# Mitered Butt Joints with Splines



## blktoptrvl2 (Jul 18, 2016)

Has anyone had success with this type of joint?

I am making a frame (36" x 25") made from .75" x 3.5" pine. The corners are 45° mitered and butt jointed. The strength will come from 4 splines (keys) cut into the joint.

I am making a sled to hold each corner of the frame wile cutting the splines. Does this look like a reasonable sled design?

I am not sure this type of web link is allowed, but this is the joint I desire...

https://i.stack.imgur.com/bEVIT.jpg


----------



## Toolman50 (Mar 22, 2015)

A spline can strengthen a miter joint. Splined corners are common. 
A jig can speed the cuts and add accuracy. 
The upper brace is an option. Not needed for many cuts.


----------



## woodnthings (Jan 24, 2009)

*splined miters used here*

This cabinet in Oak had 48" tall leaded glass doors set in splined mitered frames 3/4" thick. The splines were about 1/4" thick if I recall. I used a RAS saw with the blade laid over horizontal to make the kerfs/dados for the splines. This saved me trying to support the 48" tall frame above the blade in a jig on the tablesaw.

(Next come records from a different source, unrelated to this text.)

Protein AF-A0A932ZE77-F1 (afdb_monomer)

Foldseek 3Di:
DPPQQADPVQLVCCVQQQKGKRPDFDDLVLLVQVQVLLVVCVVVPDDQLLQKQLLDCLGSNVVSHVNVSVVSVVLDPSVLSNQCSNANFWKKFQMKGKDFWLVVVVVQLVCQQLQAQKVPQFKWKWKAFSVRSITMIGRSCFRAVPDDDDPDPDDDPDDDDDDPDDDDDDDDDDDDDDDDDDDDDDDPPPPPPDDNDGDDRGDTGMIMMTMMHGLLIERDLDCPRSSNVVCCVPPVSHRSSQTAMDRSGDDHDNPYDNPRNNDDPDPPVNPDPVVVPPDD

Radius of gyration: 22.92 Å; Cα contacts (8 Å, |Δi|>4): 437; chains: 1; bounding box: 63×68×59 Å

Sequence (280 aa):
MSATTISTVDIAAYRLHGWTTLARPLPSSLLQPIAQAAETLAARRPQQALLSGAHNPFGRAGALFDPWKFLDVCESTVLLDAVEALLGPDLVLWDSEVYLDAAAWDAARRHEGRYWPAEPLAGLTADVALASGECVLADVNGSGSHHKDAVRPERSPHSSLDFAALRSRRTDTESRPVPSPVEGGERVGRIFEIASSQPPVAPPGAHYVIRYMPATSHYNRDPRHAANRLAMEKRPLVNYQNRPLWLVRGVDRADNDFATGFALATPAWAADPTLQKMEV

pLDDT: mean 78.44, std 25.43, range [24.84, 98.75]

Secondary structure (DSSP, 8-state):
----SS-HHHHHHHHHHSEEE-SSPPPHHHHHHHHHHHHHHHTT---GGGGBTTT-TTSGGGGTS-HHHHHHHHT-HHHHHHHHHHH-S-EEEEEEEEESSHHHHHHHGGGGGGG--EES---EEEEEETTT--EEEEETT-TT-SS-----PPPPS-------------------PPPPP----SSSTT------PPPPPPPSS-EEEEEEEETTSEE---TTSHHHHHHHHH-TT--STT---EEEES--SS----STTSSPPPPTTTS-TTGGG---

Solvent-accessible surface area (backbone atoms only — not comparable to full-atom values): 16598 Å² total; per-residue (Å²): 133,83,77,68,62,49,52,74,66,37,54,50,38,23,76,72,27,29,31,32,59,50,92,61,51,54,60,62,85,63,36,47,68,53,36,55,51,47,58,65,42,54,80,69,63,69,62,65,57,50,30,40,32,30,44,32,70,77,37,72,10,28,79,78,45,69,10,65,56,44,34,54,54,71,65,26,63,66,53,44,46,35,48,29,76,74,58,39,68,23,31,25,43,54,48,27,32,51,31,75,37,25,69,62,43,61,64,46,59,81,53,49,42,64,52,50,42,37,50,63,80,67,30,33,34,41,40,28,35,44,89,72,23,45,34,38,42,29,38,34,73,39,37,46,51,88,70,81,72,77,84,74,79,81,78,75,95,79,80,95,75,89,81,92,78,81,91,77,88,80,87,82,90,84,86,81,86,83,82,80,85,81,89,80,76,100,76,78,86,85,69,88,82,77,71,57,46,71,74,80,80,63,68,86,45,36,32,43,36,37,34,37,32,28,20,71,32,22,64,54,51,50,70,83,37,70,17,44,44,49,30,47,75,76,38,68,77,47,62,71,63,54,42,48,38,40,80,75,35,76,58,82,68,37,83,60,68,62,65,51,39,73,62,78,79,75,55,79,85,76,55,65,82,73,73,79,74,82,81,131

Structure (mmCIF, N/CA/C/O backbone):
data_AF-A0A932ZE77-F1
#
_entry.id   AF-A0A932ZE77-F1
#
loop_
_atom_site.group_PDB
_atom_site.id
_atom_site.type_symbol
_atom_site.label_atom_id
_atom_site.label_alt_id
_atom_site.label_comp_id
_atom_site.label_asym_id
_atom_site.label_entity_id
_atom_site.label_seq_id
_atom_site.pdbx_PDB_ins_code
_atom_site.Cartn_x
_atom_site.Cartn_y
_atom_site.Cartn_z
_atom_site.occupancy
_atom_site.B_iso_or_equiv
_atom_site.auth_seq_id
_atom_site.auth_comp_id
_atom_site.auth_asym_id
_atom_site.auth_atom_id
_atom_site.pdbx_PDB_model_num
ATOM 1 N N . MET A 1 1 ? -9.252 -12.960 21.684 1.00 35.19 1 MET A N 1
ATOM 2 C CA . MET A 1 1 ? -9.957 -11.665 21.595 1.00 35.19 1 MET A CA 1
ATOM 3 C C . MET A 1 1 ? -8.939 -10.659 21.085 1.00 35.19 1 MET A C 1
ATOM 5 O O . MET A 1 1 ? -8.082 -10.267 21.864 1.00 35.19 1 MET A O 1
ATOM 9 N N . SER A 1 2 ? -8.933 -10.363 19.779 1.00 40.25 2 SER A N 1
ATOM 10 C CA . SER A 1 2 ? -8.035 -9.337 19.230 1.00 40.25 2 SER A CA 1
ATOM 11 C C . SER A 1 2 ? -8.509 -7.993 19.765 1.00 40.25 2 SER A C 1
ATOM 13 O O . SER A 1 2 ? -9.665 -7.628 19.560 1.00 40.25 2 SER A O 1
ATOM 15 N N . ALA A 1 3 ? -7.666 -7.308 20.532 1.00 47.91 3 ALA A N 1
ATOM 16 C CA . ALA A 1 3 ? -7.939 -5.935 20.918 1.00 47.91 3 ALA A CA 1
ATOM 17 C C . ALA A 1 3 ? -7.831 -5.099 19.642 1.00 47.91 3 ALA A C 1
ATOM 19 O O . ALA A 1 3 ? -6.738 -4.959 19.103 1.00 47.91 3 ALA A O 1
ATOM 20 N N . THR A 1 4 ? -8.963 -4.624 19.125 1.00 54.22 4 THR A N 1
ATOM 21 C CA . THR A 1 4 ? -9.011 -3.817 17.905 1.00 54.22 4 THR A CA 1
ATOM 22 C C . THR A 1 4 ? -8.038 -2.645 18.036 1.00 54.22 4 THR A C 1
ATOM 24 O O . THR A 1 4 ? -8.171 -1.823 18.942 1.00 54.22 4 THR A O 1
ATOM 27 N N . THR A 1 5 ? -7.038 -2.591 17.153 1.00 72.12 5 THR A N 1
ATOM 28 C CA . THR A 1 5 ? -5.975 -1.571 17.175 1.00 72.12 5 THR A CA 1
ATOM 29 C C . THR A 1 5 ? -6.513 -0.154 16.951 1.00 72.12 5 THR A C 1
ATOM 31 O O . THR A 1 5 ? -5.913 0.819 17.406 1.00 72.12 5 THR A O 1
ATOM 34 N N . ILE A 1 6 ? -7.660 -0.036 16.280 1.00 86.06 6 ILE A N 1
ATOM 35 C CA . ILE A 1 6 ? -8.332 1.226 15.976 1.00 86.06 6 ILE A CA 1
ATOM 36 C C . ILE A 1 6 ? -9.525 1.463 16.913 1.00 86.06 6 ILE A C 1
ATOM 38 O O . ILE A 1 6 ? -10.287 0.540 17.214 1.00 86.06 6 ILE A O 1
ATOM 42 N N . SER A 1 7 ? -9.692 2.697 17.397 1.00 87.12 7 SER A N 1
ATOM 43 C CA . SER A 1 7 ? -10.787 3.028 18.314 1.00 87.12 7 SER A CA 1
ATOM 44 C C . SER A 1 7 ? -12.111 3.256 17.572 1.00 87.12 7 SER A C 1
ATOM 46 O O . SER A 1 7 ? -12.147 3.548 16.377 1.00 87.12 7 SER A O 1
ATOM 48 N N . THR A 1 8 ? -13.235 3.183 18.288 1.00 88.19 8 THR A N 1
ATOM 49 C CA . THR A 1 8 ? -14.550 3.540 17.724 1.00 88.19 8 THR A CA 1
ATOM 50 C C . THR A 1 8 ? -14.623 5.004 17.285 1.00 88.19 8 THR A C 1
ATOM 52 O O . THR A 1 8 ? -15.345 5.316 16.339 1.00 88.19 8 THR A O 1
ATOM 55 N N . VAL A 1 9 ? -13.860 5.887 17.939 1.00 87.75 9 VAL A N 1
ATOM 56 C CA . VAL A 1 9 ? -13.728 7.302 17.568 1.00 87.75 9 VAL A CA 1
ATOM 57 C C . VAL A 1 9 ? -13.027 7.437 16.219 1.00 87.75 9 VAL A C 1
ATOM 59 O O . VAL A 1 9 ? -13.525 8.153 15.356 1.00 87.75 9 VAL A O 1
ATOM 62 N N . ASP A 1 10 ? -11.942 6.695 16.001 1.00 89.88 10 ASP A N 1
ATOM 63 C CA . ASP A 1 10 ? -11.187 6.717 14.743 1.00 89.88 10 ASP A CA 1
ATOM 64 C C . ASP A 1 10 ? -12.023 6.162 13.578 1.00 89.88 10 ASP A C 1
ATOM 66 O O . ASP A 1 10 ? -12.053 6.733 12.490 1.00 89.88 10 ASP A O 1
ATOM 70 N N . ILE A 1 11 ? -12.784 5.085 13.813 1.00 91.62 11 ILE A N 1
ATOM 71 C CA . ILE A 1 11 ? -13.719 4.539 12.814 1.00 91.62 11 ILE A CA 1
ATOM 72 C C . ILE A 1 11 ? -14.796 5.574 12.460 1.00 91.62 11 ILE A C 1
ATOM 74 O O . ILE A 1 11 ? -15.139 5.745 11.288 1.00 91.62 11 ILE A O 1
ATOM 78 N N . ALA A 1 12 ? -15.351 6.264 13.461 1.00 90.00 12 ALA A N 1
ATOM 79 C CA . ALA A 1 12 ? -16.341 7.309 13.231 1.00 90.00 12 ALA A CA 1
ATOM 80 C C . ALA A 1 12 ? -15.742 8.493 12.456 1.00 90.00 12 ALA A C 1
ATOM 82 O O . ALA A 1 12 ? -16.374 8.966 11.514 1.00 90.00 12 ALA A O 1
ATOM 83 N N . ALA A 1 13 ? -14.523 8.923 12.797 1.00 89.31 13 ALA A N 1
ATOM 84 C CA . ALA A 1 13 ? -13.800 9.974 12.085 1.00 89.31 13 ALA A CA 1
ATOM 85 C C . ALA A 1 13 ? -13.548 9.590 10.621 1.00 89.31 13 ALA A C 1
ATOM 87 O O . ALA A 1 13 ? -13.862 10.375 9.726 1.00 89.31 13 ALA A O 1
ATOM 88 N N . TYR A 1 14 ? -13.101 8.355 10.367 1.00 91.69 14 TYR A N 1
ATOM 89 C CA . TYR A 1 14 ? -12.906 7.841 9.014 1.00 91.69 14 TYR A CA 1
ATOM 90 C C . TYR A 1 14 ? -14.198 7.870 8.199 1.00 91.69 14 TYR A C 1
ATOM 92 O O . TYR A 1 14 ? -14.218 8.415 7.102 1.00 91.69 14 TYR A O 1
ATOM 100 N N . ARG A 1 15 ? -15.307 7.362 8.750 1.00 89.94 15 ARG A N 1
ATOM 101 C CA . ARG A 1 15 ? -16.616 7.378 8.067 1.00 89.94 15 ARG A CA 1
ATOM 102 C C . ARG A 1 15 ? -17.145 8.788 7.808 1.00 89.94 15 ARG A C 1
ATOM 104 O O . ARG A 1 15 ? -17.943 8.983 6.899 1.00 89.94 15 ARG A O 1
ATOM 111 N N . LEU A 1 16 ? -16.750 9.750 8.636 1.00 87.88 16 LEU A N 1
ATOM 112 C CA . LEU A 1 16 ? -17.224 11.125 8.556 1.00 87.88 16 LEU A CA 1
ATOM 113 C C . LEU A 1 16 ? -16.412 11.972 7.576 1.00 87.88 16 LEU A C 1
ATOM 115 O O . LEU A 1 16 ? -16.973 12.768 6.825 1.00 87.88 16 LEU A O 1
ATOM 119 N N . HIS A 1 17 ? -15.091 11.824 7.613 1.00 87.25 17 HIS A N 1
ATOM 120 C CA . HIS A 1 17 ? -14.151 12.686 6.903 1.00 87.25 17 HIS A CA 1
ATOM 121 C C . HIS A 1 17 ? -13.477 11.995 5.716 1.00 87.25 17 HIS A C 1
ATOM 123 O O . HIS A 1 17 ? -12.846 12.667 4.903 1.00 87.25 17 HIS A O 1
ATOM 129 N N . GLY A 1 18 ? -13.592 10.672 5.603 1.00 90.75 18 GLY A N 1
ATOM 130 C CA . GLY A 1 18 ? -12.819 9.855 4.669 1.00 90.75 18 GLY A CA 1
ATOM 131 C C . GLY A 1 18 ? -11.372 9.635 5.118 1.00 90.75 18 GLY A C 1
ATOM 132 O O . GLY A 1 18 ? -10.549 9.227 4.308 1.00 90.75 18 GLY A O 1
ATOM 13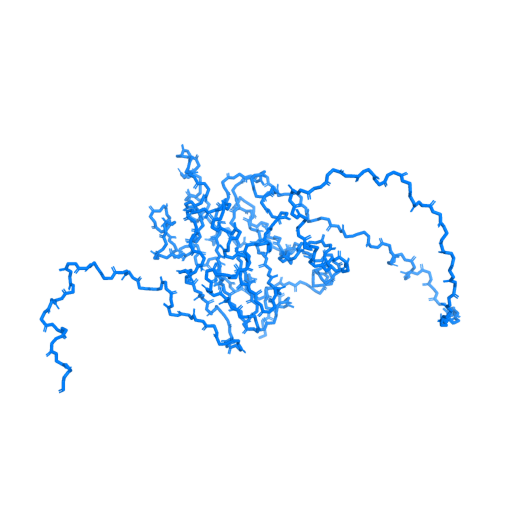3 N N . TRP A 1 19 ? -11.021 9.946 6.371 1.00 93.31 19 TRP A N 1
ATOM 134 C CA . TRP A 1 19 ? -9.695 9.675 6.931 1.00 93.31 19 TRP A CA 1
ATOM 135 C C . TRP A 1 19 ? -9.696 9.645 8.463 1.00 93.31 19 TRP A C 1
ATOM 137 O O . TRP A 1 19 ? -10.575 10.214 9.110 1.00 93.31 19 TRP A O 1
ATOM 147 N N . THR A 1 20 ? -8.685 8.999 9.041 1.00 94.50 20 THR A N 1
ATOM 148 C CA . THR A 1 20 ? -8.383 9.024 10.477 1.00 94.50 20 THR A CA 1
ATOM 149 C C . THR A 1 20 ? -6.891 8.810 10.722 1.00 94.50 20 THR A C 1
ATOM 151 O O . THR A 1 20 ? -6.200 8.217 9.896 1.00 94.50 20 THR A O 1
ATOM 154 N N . TH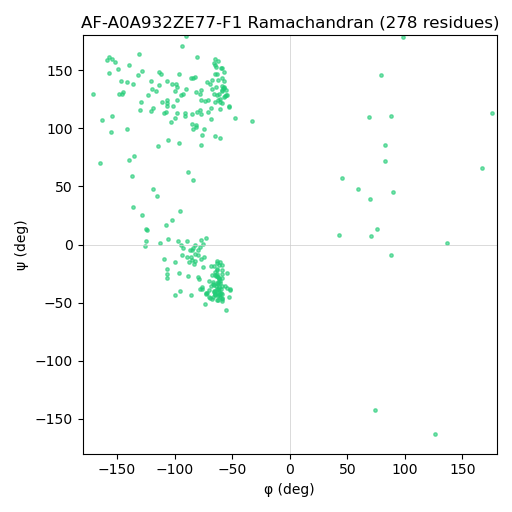R A 1 21 ? -6.390 9.249 11.872 1.00 93.75 21 THR A N 1
ATOM 155 C CA . THR A 1 21 ? -5.038 8.919 12.346 1.00 93.75 21 THR A CA 1
ATOM 156 C C . THR A 1 21 ? -5.135 7.784 13.356 1.00 93.75 21 THR A C 1
ATOM 158 O O . THR A 1 21 ? -6.032 7.790 14.197 1.00 93.75 21 THR A O 1
ATOM 161 N N . LEU A 1 22 ? -4.234 6.803 13.294 1.00 92.25 22 LEU A N 1
ATOM 162 C CA . LEU A 1 22 ? -4.168 5.768 14.322 1.00 92.25 22 LEU A CA 1
ATOM 163 C C . LEU A 1 22 ? -3.739 6.383 15.654 1.00 92.25 22 LEU A C 1
ATOM 165 O O . LEU A 1 22 ? -2.713 7.056 15.735 1.00 92.25 22 LEU A O 1
ATOM 169 N N . ALA A 1 23 ? -4.494 6.098 16.717 1.00 89.25 23 ALA A N 1
ATOM 170 C CA . ALA A 1 23 ? -4.214 6.622 18.055 1.00 89.25 23 ALA A CA 1
ATOM 171 C C . ALA A 1 23 ? -2.827 6.225 18.591 1.00 89.25 23 ALA A C 1
ATOM 173 O O . ALA A 1 23 ? -2.265 6.908 19.447 1.00 89.25 23 ALA A O 1
ATOM 174 N N . ARG A 1 24 ? -2.278 5.104 18.111 1.00 89.62 24 ARG A N 1
ATOM 175 C CA . ARG A 1 24 ? -0.939 4.631 18.458 1.00 89.62 24 ARG A CA 1
ATOM 176 C C . ARG A 1 24 ? -0.074 4.543 17.201 1.00 89.62 24 ARG A C 1
ATOM 178 O O . ARG A 1 24 ? -0.532 3.959 16.219 1.00 89.62 24 ARG A O 1
ATOM 185 N N . PRO A 1 25 ? 1.173 5.046 17.245 1.00 93.06 25 PRO A N 1
ATOM 186 C CA . PRO A 1 25 ? 2.105 4.873 16.144 1.00 93.06 25 PRO A CA 1
ATOM 187 C C . PRO A 1 25 ? 2.460 3.394 15.960 1.00 93.06 25 PRO A C 1
ATOM 189 O O . PRO A 1 25 ? 2.409 2.593 16.905 1.00 93.06 25 PRO A O 1
ATOM 192 N N . LEU A 1 26 ? 2.850 3.042 14.738 1.00 95.19 26 LEU A N 1
ATOM 193 C CA . LEU A 1 26 ? 3.398 1.727 14.431 1.00 95.19 26 LEU A CA 1
ATOM 194 C C . LEU A 1 26 ? 4.720 1.504 15.195 1.00 95.19 26 LEU A C 1
ATOM 196 O O . LEU A 1 26 ? 5.473 2.457 15.413 1.00 95.19 26 LEU A O 1
ATOM 200 N N . PRO A 1 27 ? 5.029 0.262 15.619 1.00 95.19 27 PRO A N 1
ATOM 201 C CA . PRO A 1 27 ? 6.229 -0.016 16.404 1.00 95.19 27 PRO A CA 1
ATOM 202 C C . PRO A 1 27 ? 7.515 0.392 15.676 1.00 95.19 27 PRO A C 1
ATOM 204 O O . PRO A 1 27 ? 7.731 0.016 14.525 1.00 95.19 27 PRO A O 1
ATOM 207 N N . SER A 1 28 ? 8.421 1.083 16.367 1.00 95.38 28 SER A N 1
ATOM 208 C CA . SER A 1 28 ? 9.706 1.493 15.784 1.00 95.38 28 SER A CA 1
ATOM 209 C C . SER A 1 28 ? 10.555 0.306 15.327 1.00 95.38 28 SER A C 1
ATOM 211 O O . SER A 1 28 ? 11.226 0.404 14.309 1.00 95.38 28 SER A O 1
ATOM 213 N N . SER A 1 29 ? 10.481 -0.838 16.014 1.00 95.69 29 SER A N 1
ATOM 214 C CA . SER A 1 29 ? 11.173 -2.070 15.612 1.00 95.69 29 SER A CA 1
ATOM 215 C C . SER A 1 29 ? 10.734 -2.594 14.242 1.00 95.69 29 SER A C 1
ATOM 217 O O . SER A 1 29 ? 11.535 -3.207 13.543 1.00 95.69 29 SER A O 1
ATOM 219 N N . LEU A 1 30 ? 9.480 -2.343 13.857 1.00 96.12 30 LEU A N 1
ATOM 220 C CA . LEU A 1 30 ? 8.934 -2.702 12.551 1.00 96.12 30 LEU A CA 1
ATOM 221 C C . LEU A 1 30 ? 9.403 -1.722 11.464 1.00 96.12 30 LEU A C 1
ATOM 223 O O . LEU A 1 30 ? 9.702 -2.134 10.349 1.00 96.12 30 LEU A O 1
ATOM 227 N N . LEU A 1 31 ? 9.491 -0.430 11.793 1.00 98.00 31 LEU A N 1
ATOM 228 C CA . LEU A 1 31 ? 9.799 0.628 10.826 1.00 98.00 31 LEU A CA 1
ATOM 229 C C . LEU A 1 31 ? 11.294 0.898 10.646 1.00 98.00 31 LEU A C 1
ATOM 231 O O . LEU A 1 31 ? 11.707 1.344 9.579 1.00 98.00 31 LEU A O 1
ATOM 235 N N . GLN A 1 32 ? 12.118 0.624 11.659 1.00 97.62 32 GLN A N 1
ATOM 236 C CA . GLN A 1 32 ? 13.543 0.950 11.651 1.00 97.62 32 GLN A CA 1
ATOM 237 C C . GLN A 1 32 ? 14.283 0.414 10.410 1.00 97.62 32 GLN A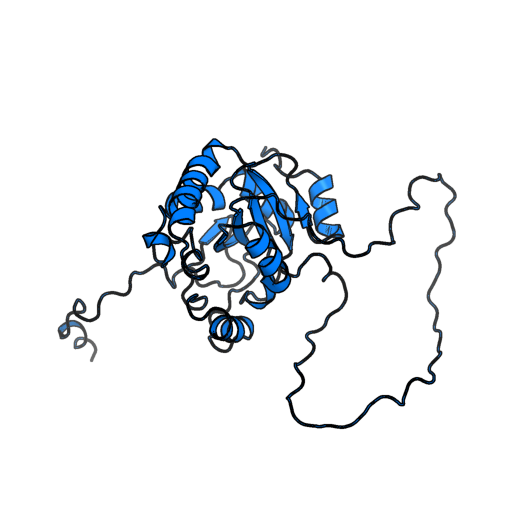 C 1
ATOM 239 O O . GLN A 1 32 ? 15.034 1.193 9.817 1.00 97.62 32 GLN A O 1
ATOM 244 N N . PRO A 1 33 ? 14.083 -0.844 9.957 1.00 97.38 33 PRO A N 1
ATOM 245 C CA . PRO A 1 33 ? 14.785 -1.346 8.775 1.00 97.38 33 PRO A CA 1
ATOM 246 C C . PRO A 1 33 ? 14.476 -0.535 7.509 1.00 97.38 33 PRO A C 1
ATOM 248 O O . PRO A 1 33 ? 15.380 -0.198 6.745 1.00 97.38 33 PRO A O 1
ATOM 251 N N . ILE A 1 34 ? 13.205 -0.180 7.301 1.00 97.94 34 ILE A N 1
ATOM 252 C CA . ILE A 1 34 ? 12.780 0.559 6.107 1.00 97.94 34 ILE A CA 1
ATOM 253 C C . ILE A 1 34 ? 13.092 2.057 6.204 1.00 97.94 34 ILE A C 1
ATOM 255 O O . ILE A 1 34 ? 13.398 2.680 5.188 1.00 97.94 34 ILE A O 1
ATOM 259 N N . ALA A 1 35 ? 13.105 2.623 7.415 1.00 97.50 35 ALA A N 1
ATOM 260 C CA . ALA A 1 35 ? 13.541 3.994 7.671 1.00 97.50 35 ALA A CA 1
ATOM 261 C C . ALA A 1 35 ? 15.027 4.178 7.318 1.00 97.50 35 ALA A C 1
ATOM 263 O O . ALA A 1 35 ? 15.373 5.073 6.549 1.00 97.50 35 ALA A O 1
ATOM 264 N N . GLN A 1 36 ? 15.894 3.268 7.776 1.00 95.75 36 GLN A N 1
ATOM 265 C CA . GLN A 1 36 ? 17.326 3.285 7.448 1.00 95.75 36 GLN A CA 1
ATOM 266 C C . GLN A 1 36 ? 17.584 3.129 5.941 1.00 95.75 36 GLN A C 1
ATOM 268 O O . GLN A 1 36 ? 18.472 3.778 5.373 1.00 95.75 36 GLN A O 1
ATOM 273 N N . ALA A 1 37 ? 16.796 2.283 5.272 1.00 94.94 37 ALA A N 1
ATOM 274 C CA . ALA A 1 37 ? 16.876 2.113 3.826 1.00 94.94 37 ALA A CA 1
ATOM 275 C C . ALA A 1 37 ? 16.471 3.399 3.079 1.00 94.94 37 ALA A C 1
ATOM 277 O O . ALA A 1 37 ? 17.164 3.814 2.146 1.00 94.94 37 ALA A O 1
ATOM 278 N N . ALA A 1 38 ? 15.396 4.064 3.517 1.00 95.94 38 ALA A N 1
ATOM 279 C CA . ALA A 1 38 ? 14.955 5.341 2.960 1.00 95.94 38 ALA A CA 1
ATOM 280 C C . ALA A 1 38 ? 16.005 6.449 3.156 1.00 95.94 38 ALA A C 1
ATOM 282 O O . ALA A 1 38 ? 16.331 7.152 2.200 1.00 95.94 38 ALA A O 1
ATOM 283 N N . GLU A 1 39 ? 16.601 6.560 4.347 1.00 93.69 39 GLU A N 1
ATOM 284 C CA . GLU A 1 39 ? 17.680 7.517 4.639 1.00 93.69 39 GLU A CA 1
ATOM 285 C C . GLU A 1 39 ? 18.899 7.307 3.732 1.00 93.69 39 GLU A C 1
ATOM 287 O O . GLU A 1 39 ? 19.402 8.249 3.114 1.00 93.69 39 GLU A O 1
ATOM 292 N N . THR A 1 40 ? 19.340 6.053 3.586 1.00 91.62 40 THR A N 1
ATOM 293 C CA . THR A 1 40 ? 20.466 5.694 2.709 1.00 91.62 40 THR A CA 1
ATOM 294 C C . THR A 1 40 ? 20.184 6.079 1.256 1.00 91.62 40 THR A C 1
ATOM 296 O O . THR A 1 40 ? 21.073 6.531 0.524 1.00 91.62 40 THR A O 1
ATOM 299 N N . LEU A 1 41 ? 18.937 5.902 0.821 1.00 91.81 41 LEU A N 1
ATOM 300 C CA . LEU A 1 41 ? 18.528 6.157 -0.550 1.00 91.81 41 LEU A CA 1
ATOM 301 C C . LEU A 1 41 ? 18.282 7.648 -0.837 1.00 91.81 41 LEU A C 1
ATOM 303 O O . LEU A 1 41 ? 18.519 8.088 -1.965 1.00 91.81 41 LEU A O 1
ATOM 307 N N . ALA A 1 42 ? 17.894 8.444 0.166 1.00 90.12 42 ALA A N 1
ATOM 308 C CA . ALA A 1 42 ? 17.687 9.890 0.043 1.00 90.12 42 ALA A CA 1
ATOM 309 C C . ALA A 1 42 ? 18.918 10.619 -0.519 1.00 90.12 42 ALA A C 1
ATOM 311 O O . ALA A 1 42 ? 18.787 11.499 -1.374 1.00 90.12 42 ALA A O 1
ATOM 312 N N . ALA A 1 43 ? 20.124 10.185 -0.141 1.00 88.44 43 ALA A N 1
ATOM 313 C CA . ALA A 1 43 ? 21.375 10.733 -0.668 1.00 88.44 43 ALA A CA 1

http://www.woodworkingtalk.com/members/woodnthings-7194/albums/kitchen-cabinets/


----------



## Jim Frye (Aug 24, 2016)

Your design should work fine. My first choice would have been dovetails. I've also done hidden spline joints on a join like this. I cut a groove in the face of each miter with the table saw and then fit splines with the grain running the same way as the sides. This makes the splines completely hidden (except for the top and bottom) and requires no special jigs to make the joint. One could also use biscuits if the stock is wide enough to fit small (#0), or mini biscuits. I have an old Ryobi mini biscuit joiner that uses biscuits small enough for picture frames.


----------



## FrankC (Aug 24, 2012)

Your sled should work just fine and with contrasting keys will give you the desired effect.


----------



## blktoptrvl2 (Jul 18, 2016)

The sled is done and works fine.

Next question is...

how do you mill the keys down to the desired thickness?

My thickness planer wont do the job because the keys are too small to run through it.

I am thinking I need to use my miter saw and keep trying till I get the right thickness.


----------



## Steve Neul (Sep 2, 2011)

A spline in a mitered joint is helpful but I would prefer this method.


----------



## woodnthings (Jan 24, 2009)

*rip the splines/keys on the table saw*



blktoptrvl2 said:


> The sled is done and works fine.
> 
> Next question is...
> 
> ...


After ripping them in long lengths you can easy cut the angles on the TS sled rather than the miter saw which would mean working with small pieces close to the blade.

Having long lengths of splines they are easy to trim to the desired angles on the miter saw oor preferraBLY ON THE


----------



## woodnthings (Jan 24, 2009)

*mitered vs beveled*

There is some confusion regarding the difference between a miter and a bevel. Some definitions combine the terms adding to more confusion. 

A bevel, in my experience, is a cut at an angle other than 90 degrees to the width or length of the board or panel. It is accomplished by setting the saw blade on the table saw or circular saw to the desired angle and running the opposite side against the fence. The work is held face down on the table saw not vertically, or on edge.

A miter is a crosscut with the face of the work flat on the table and using the "miter gauge" making a cut at any angle other than 90 degrees, usually 45 degrees to make 90 degree mating parts.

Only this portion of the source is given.